It was innocent enough; a college friend left a comment on Facebook, using my full given name.
No problem, right?
Wrong! I was mortified.
There are very few places I use my full first name. If and when I do, those places include government forms, maybe medical forms but that is it! Everywhere else my name appears as “Mel” – and there’s a reason for it – “Mel Hopkins” is my Brand name.
“Mel Hopkins” is my ‘trademark’ attached to my Brand Identity.
For example, if you Google “Mel Hopkins” (with the moderate safe search on ;-)) on the first page you should find me and a Wales international football player with the same name. We are battling supremacy for the search engine. He may win. He has a Wikipedia page. Further, you will notice that each of my links is related to my professional endeavors. Even the social networking pages, where I’m listed, indicate I’m a writer.
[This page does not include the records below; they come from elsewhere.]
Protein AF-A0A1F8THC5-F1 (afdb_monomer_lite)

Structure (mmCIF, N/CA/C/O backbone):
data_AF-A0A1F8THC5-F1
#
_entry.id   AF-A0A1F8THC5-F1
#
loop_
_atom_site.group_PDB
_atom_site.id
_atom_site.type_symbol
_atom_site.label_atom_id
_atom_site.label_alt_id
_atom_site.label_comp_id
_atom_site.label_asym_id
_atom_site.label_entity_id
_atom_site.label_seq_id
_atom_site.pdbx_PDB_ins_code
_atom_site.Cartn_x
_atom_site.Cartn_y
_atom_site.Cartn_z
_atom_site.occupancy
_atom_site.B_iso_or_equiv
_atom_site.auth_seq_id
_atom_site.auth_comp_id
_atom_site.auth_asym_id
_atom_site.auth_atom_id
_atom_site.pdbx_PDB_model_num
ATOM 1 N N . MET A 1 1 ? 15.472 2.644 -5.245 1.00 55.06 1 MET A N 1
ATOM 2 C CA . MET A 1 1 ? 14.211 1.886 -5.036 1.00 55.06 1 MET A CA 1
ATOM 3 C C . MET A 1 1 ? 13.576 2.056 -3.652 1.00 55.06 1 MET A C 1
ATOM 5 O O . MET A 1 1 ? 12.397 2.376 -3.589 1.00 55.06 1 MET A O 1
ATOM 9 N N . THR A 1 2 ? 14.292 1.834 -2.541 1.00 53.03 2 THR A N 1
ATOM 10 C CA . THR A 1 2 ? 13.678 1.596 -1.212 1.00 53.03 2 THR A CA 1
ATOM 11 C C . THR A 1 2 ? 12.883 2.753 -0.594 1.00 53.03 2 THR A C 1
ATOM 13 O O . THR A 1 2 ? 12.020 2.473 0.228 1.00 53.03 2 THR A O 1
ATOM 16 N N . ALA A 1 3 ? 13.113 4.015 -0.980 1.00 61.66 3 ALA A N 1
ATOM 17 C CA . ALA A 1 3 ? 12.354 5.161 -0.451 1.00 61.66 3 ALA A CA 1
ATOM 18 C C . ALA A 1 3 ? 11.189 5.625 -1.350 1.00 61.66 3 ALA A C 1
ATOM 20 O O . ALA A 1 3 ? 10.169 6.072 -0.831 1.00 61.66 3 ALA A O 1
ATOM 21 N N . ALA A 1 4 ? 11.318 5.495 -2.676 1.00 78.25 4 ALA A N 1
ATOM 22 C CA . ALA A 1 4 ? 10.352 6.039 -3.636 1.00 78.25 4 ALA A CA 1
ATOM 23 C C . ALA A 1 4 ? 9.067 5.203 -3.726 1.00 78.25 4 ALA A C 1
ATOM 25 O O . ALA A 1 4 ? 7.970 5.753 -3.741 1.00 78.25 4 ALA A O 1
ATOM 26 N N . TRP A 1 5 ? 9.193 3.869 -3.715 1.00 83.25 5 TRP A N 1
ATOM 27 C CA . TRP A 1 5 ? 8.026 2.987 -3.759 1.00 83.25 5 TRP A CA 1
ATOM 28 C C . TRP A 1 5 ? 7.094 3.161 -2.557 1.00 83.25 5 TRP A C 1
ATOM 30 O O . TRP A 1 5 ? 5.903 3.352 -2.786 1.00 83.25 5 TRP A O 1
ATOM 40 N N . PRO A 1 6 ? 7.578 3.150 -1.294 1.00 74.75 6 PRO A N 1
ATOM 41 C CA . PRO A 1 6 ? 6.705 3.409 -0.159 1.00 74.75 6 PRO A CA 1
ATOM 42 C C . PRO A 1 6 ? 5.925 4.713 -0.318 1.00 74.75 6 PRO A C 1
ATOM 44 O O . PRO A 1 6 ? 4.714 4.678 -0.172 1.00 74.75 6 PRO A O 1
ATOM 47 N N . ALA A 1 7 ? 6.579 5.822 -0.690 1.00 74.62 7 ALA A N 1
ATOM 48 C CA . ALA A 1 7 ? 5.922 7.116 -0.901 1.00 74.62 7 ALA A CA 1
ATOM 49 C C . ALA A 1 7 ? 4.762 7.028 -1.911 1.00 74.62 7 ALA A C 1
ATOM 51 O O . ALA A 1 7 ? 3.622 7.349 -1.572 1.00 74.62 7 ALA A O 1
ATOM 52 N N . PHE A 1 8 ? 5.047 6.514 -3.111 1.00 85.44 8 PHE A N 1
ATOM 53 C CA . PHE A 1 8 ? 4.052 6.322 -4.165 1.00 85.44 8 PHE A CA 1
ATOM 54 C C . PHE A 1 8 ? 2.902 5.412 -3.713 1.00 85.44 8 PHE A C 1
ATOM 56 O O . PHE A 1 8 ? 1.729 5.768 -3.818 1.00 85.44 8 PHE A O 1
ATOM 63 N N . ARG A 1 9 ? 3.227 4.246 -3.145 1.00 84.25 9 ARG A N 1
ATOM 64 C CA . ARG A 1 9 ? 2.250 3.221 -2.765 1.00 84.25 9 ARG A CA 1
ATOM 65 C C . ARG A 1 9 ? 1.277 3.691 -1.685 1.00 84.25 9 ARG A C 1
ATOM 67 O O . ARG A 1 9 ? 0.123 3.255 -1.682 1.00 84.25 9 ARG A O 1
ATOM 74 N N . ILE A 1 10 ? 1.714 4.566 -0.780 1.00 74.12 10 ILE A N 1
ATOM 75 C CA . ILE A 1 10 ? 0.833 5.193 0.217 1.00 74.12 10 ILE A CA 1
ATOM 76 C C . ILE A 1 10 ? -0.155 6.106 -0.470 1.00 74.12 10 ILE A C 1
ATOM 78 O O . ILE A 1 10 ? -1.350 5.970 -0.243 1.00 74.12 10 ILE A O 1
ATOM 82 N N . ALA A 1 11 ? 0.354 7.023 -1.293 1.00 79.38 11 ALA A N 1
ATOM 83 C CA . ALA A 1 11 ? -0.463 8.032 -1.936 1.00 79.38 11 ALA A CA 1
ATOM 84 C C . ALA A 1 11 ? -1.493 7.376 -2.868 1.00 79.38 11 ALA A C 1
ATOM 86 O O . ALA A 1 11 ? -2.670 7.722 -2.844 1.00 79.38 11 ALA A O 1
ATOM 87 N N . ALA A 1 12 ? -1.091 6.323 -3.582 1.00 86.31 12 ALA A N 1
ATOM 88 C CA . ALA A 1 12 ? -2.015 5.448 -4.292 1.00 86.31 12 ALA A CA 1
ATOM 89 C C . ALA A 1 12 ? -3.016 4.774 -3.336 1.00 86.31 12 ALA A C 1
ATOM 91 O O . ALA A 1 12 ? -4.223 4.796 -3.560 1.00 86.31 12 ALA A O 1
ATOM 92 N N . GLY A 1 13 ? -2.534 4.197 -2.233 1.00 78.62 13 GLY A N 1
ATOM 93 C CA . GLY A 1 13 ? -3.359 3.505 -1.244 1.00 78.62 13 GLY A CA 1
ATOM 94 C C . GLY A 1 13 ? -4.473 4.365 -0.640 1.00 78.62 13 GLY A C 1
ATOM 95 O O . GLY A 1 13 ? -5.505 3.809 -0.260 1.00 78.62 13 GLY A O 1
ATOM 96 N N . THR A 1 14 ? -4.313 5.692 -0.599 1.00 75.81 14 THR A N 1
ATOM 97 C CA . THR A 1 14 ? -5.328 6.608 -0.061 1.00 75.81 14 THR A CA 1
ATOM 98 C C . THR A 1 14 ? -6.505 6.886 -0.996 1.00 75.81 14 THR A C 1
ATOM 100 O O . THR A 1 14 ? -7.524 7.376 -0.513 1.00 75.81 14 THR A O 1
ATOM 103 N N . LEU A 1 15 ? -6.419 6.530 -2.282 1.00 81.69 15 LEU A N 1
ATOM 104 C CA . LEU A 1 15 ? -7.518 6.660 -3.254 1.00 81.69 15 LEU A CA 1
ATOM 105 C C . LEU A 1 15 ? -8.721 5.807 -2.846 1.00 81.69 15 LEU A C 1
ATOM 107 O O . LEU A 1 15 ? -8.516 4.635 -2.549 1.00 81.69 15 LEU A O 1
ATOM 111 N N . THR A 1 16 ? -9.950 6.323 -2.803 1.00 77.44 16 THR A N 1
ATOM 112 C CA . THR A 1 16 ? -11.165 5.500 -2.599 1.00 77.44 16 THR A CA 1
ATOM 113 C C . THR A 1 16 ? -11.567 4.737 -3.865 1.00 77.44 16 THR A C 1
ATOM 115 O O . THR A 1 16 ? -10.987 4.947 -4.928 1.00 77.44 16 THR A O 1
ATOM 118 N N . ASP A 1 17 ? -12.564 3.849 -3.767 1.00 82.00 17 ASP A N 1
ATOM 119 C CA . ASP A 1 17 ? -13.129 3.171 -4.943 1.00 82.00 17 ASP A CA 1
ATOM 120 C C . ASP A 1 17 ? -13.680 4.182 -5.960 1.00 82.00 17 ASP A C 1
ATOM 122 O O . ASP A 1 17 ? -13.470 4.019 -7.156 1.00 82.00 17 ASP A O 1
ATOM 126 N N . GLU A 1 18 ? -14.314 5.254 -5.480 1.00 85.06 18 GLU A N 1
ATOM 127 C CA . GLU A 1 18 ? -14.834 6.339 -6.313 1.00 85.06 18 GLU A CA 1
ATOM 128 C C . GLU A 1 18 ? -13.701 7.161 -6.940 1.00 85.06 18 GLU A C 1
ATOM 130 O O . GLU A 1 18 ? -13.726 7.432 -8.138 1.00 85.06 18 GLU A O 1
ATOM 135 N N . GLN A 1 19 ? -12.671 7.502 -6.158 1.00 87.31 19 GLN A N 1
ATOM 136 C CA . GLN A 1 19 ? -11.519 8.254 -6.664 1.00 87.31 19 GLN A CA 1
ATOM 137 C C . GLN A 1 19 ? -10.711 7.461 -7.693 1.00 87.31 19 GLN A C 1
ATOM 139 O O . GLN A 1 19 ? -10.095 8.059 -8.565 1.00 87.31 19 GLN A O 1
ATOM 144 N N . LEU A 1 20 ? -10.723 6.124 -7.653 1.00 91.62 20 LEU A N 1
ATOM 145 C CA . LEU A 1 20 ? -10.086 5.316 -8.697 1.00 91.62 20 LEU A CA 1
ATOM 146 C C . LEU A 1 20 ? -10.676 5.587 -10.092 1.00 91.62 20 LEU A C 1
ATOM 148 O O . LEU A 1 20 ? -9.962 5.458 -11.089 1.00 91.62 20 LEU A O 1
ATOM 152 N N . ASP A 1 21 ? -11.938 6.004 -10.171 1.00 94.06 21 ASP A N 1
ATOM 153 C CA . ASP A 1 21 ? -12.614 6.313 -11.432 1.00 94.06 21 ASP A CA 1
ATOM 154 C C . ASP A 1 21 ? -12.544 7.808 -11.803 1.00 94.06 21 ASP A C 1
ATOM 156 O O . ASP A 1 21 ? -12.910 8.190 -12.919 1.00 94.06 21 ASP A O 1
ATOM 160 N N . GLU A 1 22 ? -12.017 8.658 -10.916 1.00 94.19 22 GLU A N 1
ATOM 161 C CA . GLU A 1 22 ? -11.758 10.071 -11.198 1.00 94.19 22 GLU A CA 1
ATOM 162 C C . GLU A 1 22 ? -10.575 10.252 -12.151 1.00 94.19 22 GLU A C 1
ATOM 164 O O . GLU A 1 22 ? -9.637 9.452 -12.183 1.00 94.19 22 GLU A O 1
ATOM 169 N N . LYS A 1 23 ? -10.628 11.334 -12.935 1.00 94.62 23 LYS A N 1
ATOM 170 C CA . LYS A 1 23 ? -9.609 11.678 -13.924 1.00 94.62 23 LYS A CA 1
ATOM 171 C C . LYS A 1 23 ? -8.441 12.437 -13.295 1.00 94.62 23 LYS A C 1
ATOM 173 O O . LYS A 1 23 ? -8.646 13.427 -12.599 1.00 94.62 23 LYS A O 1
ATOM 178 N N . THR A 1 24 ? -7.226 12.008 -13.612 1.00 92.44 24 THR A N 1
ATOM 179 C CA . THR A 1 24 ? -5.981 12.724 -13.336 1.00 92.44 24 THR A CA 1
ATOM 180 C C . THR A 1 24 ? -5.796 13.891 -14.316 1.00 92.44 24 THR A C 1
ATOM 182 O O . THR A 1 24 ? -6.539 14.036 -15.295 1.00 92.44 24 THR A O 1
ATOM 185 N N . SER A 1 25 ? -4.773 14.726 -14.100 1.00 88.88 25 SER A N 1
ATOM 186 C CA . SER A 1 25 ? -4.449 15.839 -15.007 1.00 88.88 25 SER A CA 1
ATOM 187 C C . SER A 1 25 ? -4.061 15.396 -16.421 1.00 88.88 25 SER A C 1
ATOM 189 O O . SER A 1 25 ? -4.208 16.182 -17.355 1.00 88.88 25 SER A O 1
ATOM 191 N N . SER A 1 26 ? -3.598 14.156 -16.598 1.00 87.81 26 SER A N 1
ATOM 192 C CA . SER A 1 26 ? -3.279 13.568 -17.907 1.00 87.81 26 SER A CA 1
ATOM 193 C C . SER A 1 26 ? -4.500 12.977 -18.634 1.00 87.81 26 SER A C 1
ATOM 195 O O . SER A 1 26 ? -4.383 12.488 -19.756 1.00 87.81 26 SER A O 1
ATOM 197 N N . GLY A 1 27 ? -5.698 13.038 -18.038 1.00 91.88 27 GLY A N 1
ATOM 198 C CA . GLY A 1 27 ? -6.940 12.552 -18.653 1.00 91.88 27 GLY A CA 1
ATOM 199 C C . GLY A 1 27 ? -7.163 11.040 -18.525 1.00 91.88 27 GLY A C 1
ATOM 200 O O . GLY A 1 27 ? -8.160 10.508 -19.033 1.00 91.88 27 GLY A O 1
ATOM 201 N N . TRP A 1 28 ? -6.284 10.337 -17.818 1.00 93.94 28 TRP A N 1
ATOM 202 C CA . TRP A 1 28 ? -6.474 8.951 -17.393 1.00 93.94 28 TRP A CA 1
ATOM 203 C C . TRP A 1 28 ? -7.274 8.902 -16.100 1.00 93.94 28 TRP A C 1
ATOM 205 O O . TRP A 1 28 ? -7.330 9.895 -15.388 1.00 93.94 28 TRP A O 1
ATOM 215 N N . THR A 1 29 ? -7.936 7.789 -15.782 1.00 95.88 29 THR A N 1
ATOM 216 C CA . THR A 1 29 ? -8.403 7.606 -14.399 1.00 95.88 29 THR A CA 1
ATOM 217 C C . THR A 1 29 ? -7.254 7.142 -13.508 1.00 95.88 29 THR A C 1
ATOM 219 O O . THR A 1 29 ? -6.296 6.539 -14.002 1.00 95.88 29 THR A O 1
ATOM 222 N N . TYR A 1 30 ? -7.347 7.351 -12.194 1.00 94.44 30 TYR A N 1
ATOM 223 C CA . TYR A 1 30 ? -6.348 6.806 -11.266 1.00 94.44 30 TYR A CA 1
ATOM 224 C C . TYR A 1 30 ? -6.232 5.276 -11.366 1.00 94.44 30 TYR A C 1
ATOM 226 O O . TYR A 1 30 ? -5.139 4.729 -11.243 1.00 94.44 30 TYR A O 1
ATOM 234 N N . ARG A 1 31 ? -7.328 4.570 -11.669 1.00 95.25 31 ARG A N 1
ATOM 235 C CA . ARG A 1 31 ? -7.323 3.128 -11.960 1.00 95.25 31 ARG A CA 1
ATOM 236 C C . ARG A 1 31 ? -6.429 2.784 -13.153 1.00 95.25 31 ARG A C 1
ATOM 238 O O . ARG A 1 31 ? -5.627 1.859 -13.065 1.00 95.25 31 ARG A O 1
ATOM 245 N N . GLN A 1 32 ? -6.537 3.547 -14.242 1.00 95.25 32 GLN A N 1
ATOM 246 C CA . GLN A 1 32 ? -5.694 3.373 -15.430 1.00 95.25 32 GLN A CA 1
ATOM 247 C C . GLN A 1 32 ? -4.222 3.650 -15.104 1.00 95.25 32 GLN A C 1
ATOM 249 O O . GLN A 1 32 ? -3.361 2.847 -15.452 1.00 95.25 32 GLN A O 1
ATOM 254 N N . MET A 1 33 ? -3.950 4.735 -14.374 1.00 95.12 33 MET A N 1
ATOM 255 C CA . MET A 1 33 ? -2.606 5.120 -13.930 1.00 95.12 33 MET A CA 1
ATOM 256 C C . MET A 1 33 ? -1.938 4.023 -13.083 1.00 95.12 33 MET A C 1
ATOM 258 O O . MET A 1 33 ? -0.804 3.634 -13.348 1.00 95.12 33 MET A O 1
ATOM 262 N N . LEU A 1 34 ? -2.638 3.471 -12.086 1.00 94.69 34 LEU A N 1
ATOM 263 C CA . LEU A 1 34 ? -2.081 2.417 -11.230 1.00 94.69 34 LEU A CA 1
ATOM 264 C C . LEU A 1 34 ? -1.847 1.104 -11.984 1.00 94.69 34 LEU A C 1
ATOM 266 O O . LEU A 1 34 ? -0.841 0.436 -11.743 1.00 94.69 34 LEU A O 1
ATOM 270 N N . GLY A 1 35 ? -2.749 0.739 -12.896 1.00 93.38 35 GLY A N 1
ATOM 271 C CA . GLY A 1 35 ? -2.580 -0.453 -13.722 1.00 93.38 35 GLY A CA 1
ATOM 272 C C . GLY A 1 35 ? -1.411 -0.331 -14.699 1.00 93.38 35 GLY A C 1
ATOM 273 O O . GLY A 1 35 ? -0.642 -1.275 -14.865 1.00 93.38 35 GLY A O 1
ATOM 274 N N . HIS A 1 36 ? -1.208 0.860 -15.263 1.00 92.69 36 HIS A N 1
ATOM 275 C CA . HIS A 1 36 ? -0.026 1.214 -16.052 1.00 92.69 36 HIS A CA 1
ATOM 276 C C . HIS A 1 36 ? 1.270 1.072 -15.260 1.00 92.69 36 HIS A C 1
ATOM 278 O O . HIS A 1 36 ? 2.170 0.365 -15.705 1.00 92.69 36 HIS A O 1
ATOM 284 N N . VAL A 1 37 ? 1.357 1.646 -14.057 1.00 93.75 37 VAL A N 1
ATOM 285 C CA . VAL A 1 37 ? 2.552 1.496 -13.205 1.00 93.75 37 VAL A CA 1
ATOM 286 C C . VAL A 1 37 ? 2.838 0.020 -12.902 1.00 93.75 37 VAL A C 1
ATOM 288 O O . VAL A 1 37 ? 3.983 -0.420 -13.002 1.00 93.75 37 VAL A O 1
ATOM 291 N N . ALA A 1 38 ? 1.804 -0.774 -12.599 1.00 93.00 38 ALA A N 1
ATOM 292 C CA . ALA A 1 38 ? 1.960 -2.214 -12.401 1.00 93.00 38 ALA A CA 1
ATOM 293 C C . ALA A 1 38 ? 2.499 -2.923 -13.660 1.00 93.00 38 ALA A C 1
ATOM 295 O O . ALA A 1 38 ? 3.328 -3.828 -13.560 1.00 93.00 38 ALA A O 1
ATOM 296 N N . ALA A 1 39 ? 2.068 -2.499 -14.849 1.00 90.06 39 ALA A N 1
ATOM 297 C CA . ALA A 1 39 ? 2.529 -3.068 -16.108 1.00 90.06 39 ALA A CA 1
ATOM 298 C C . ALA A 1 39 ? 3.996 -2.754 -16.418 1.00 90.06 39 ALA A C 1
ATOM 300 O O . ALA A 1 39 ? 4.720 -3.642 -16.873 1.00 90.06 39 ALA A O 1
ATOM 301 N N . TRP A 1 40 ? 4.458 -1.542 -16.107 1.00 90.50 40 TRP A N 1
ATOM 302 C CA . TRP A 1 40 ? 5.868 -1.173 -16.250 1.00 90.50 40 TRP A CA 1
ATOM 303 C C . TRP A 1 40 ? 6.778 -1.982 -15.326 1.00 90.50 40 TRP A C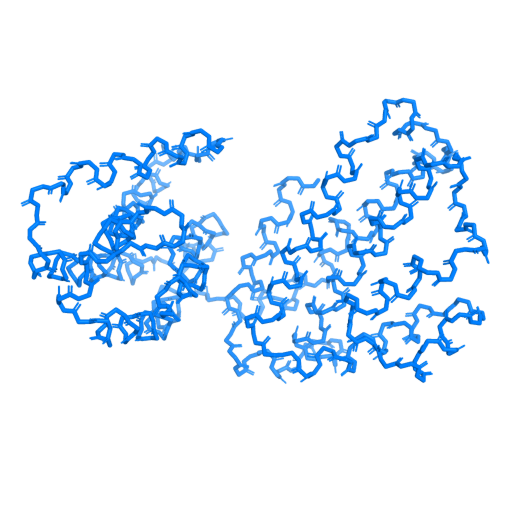 1
ATOM 305 O O . TRP A 1 40 ? 7.820 -2.464 -15.770 1.00 90.50 40 TRP A O 1
ATOM 315 N N . HIS A 1 41 ? 6.353 -2.268 -14.091 1.00 93.25 41 HIS A N 1
ATOM 316 C CA . HIS A 1 41 ? 7.097 -3.185 -13.221 1.00 93.25 41 HIS A CA 1
ATOM 317 C C . HIS A 1 41 ? 7.240 -4.588 -13.815 1.00 93.25 41 HIS A C 1
ATOM 319 O O . HIS A 1 41 ? 8.319 -5.179 -13.742 1.00 93.25 41 HIS A O 1
ATOM 325 N N . GLU A 1 42 ? 6.168 -5.139 -14.392 1.00 88.81 42 GLU A N 1
ATOM 326 C CA . GLU A 1 42 ? 6.221 -6.463 -15.019 1.00 88.81 42 GLU A CA 1
ATOM 327 C C . GLU A 1 42 ? 7.125 -6.487 -16.245 1.00 88.81 42 GLU A C 1
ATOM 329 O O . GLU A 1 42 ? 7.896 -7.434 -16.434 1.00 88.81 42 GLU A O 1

If you haven’t noticed it yet – YOU also have a name associated with the BRAND that is YOU.
Let’s review the :advertising/marketing terms
How the brand owner wants the consumer to perceive the brand …Brand identity is fundamental to consumer recognition and symbolizes the brand’s differentiation from competitors.
A “brand name” constitutes a type of trademark, if the brand name exclusively identifies the brand owner as the commercial source of products or services…Most products have some kind of brand identity…
Wikipedia identifies a Brand Image as A brand is a collection of symbols, experiences and associations connected with a product, a service, a person or any other artifact or entity.
Brands have become increasingly important components of culture and the economy, now being described as “cultural accessories and personal philosophies”
Now I understand why my college friend wrote my name. He knows me personally not professionally…And here in cyberspace, it is becoming increasingly difficult to separate the personal from the professional you. You will have to, however, if you want to be successful at promoting your professional image on the internet.
Everywhere your name or even e-mail address appears, on internet, there is a cyber foot print left behind. And it’s those footprints that need to be managed in an effort to leave an accurate trail that represents the professional YOU.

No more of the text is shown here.